ItsMeAndMyPuppyNow · 16/11/2011 14:48

What everyone else said. Controlling loser. He will turn abusive once he feels he has you properly "snared". Everything he says about his ex and other men is pure projection on his part, and classic: when he's telling you that other men see you as an object to have sex with, that's himself he's talking about.
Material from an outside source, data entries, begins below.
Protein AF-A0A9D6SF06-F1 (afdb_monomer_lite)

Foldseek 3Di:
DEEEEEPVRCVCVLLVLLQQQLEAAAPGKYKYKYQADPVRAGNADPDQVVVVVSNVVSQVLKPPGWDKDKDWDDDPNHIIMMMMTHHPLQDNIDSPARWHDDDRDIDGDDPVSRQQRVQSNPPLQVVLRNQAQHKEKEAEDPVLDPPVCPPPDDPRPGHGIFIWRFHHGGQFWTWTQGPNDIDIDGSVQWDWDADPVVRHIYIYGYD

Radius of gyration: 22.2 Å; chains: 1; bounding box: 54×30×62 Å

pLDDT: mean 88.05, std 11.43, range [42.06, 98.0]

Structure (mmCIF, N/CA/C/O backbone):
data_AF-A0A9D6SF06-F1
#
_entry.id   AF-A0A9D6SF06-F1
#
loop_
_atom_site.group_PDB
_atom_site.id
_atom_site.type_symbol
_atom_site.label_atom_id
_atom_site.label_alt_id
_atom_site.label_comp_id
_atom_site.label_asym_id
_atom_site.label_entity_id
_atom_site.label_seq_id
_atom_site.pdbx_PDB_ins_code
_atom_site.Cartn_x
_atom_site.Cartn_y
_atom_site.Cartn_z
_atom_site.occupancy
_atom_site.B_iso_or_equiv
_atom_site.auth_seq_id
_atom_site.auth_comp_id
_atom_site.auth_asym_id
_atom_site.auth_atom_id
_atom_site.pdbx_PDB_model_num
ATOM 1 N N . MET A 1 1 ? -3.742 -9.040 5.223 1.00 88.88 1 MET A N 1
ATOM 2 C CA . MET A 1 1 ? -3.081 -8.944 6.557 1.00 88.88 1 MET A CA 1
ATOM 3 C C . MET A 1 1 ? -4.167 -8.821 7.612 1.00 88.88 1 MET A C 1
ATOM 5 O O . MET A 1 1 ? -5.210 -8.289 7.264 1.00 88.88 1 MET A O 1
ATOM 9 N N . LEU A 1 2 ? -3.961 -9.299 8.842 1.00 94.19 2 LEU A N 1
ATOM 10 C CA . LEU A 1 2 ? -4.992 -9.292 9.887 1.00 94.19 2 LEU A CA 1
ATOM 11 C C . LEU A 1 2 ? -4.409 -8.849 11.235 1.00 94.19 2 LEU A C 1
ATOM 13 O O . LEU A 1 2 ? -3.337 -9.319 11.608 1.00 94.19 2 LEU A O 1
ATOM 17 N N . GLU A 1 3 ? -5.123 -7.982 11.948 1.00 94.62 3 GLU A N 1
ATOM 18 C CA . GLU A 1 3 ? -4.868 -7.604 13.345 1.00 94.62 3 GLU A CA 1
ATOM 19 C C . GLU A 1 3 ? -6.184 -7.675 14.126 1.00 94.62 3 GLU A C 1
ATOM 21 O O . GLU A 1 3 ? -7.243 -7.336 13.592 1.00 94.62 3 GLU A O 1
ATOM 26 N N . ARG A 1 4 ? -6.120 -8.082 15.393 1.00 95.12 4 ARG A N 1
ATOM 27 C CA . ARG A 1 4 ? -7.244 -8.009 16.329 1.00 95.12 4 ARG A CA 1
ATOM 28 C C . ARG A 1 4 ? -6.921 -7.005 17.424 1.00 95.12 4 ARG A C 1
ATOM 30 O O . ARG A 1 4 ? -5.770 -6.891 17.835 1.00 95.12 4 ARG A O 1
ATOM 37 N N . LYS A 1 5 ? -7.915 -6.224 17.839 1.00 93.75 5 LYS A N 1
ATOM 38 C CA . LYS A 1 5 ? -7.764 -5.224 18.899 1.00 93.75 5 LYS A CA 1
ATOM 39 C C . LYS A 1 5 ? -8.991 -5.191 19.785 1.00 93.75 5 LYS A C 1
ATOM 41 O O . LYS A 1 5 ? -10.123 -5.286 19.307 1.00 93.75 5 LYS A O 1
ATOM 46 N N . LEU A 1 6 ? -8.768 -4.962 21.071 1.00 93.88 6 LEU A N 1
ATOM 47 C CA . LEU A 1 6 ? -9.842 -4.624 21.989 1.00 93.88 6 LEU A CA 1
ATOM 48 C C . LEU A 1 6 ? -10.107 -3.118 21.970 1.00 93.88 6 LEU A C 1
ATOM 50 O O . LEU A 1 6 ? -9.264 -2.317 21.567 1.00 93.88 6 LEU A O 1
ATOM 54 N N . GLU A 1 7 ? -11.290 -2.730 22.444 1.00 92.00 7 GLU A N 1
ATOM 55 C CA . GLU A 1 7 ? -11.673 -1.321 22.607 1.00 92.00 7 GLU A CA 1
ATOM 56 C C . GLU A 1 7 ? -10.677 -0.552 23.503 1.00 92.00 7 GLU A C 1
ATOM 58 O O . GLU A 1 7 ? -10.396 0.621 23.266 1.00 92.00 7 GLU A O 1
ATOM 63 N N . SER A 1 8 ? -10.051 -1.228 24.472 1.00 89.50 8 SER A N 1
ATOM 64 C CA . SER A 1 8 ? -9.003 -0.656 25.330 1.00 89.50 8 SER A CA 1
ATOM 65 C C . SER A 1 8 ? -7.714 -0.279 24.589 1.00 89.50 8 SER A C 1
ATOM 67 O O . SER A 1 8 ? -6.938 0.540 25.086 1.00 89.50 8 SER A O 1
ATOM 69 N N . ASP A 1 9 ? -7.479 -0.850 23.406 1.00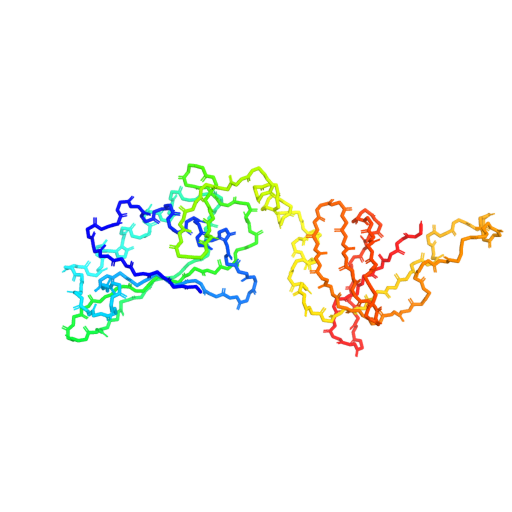 88.88 9 ASP A N 1
ATOM 70 C CA . ASP A 1 9 ? -6.197 -0.768 22.693 1.00 88.88 9 ASP A CA 1
ATOM 71 C C . ASP A 1 9 ? -6.223 0.247 21.542 1.00 88.88 9 ASP A C 1
ATOM 73 O O . ASP A 1 9 ? -5.278 0.347 20.752 1.00 88.88 9 ASP A O 1
ATOM 77 N N . LEU A 1 10 ? -7.299 1.034 21.441 1.00 89.69 10 LEU A N 1
ATOM 78 C CA . LEU A 1 10 ? -7.502 1.990 20.350 1.00 89.69 10 LEU A CA 1
ATOM 79 C C . LEU A 1 10 ? -6.547 3.185 20.381 1.00 89.69 10 LEU A C 1
ATOM 81 O O . LEU A 1 10 ? -6.365 3.841 19.359 1.00 89.69 10 LEU A O 1
ATOM 85 N N . LYS A 1 11 ? -5.866 3.436 21.503 1.00 87.69 11 LYS A N 1
ATOM 86 C CA . LYS A 1 11 ? -4.831 4.480 21.595 1.00 87.69 11 LYS A CA 1
ATOM 87 C C . LYS A 1 11 ? -3.703 4.303 20.564 1.00 87.69 11 LYS A C 1
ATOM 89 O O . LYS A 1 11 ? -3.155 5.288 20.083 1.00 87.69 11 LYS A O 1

Just run. Run fast and run far.

Hullygully · 16/11/2011 14:51

Total cliche man

tell him to fuck off

SmallMachine · 16/11/2011 14:52

Puppy, it's funny you should say that because I often feel little more than a sex object to him. He goes on about sex all the time and when we see each other he seems to think sex is on the table, always. I don't always feel like it. Just because it's "our weekend" doesn't mean I'm automatically in the mood for sex but he seems to think it doesn't matter as he can "get me in the mood" and if I refuse to allow it he goes off in a mood and starts the guilt trip. The whole thing is really getting me down.

OP posts:
LaurieFairyCake · 16/11/2011 14:56

You're wasting your life being unhappy. You don't deserve this - who the fuck does ???Hmm Bet you'd never let one of your friends waste her time like this?

Get out while you can, you deserve more.

ItsMeAndMyPuppyNow · 16/11/2011 14:58

You feel stifled, are beginning to get isolated, and like a sex object, and you're not even committed to him in any way.

You need to dump him, and you need to cut contact immediately - change your SIM card and e-mail address pronto - because this man WILL not accept to be dumped.

You are an object and objects do not have agency, in his view. Prepare to be very assertive.

MooncupGoddess · 16/11/2011 14:58

Great that you don't live together or have other ties. That means you can dump him, like, NOW.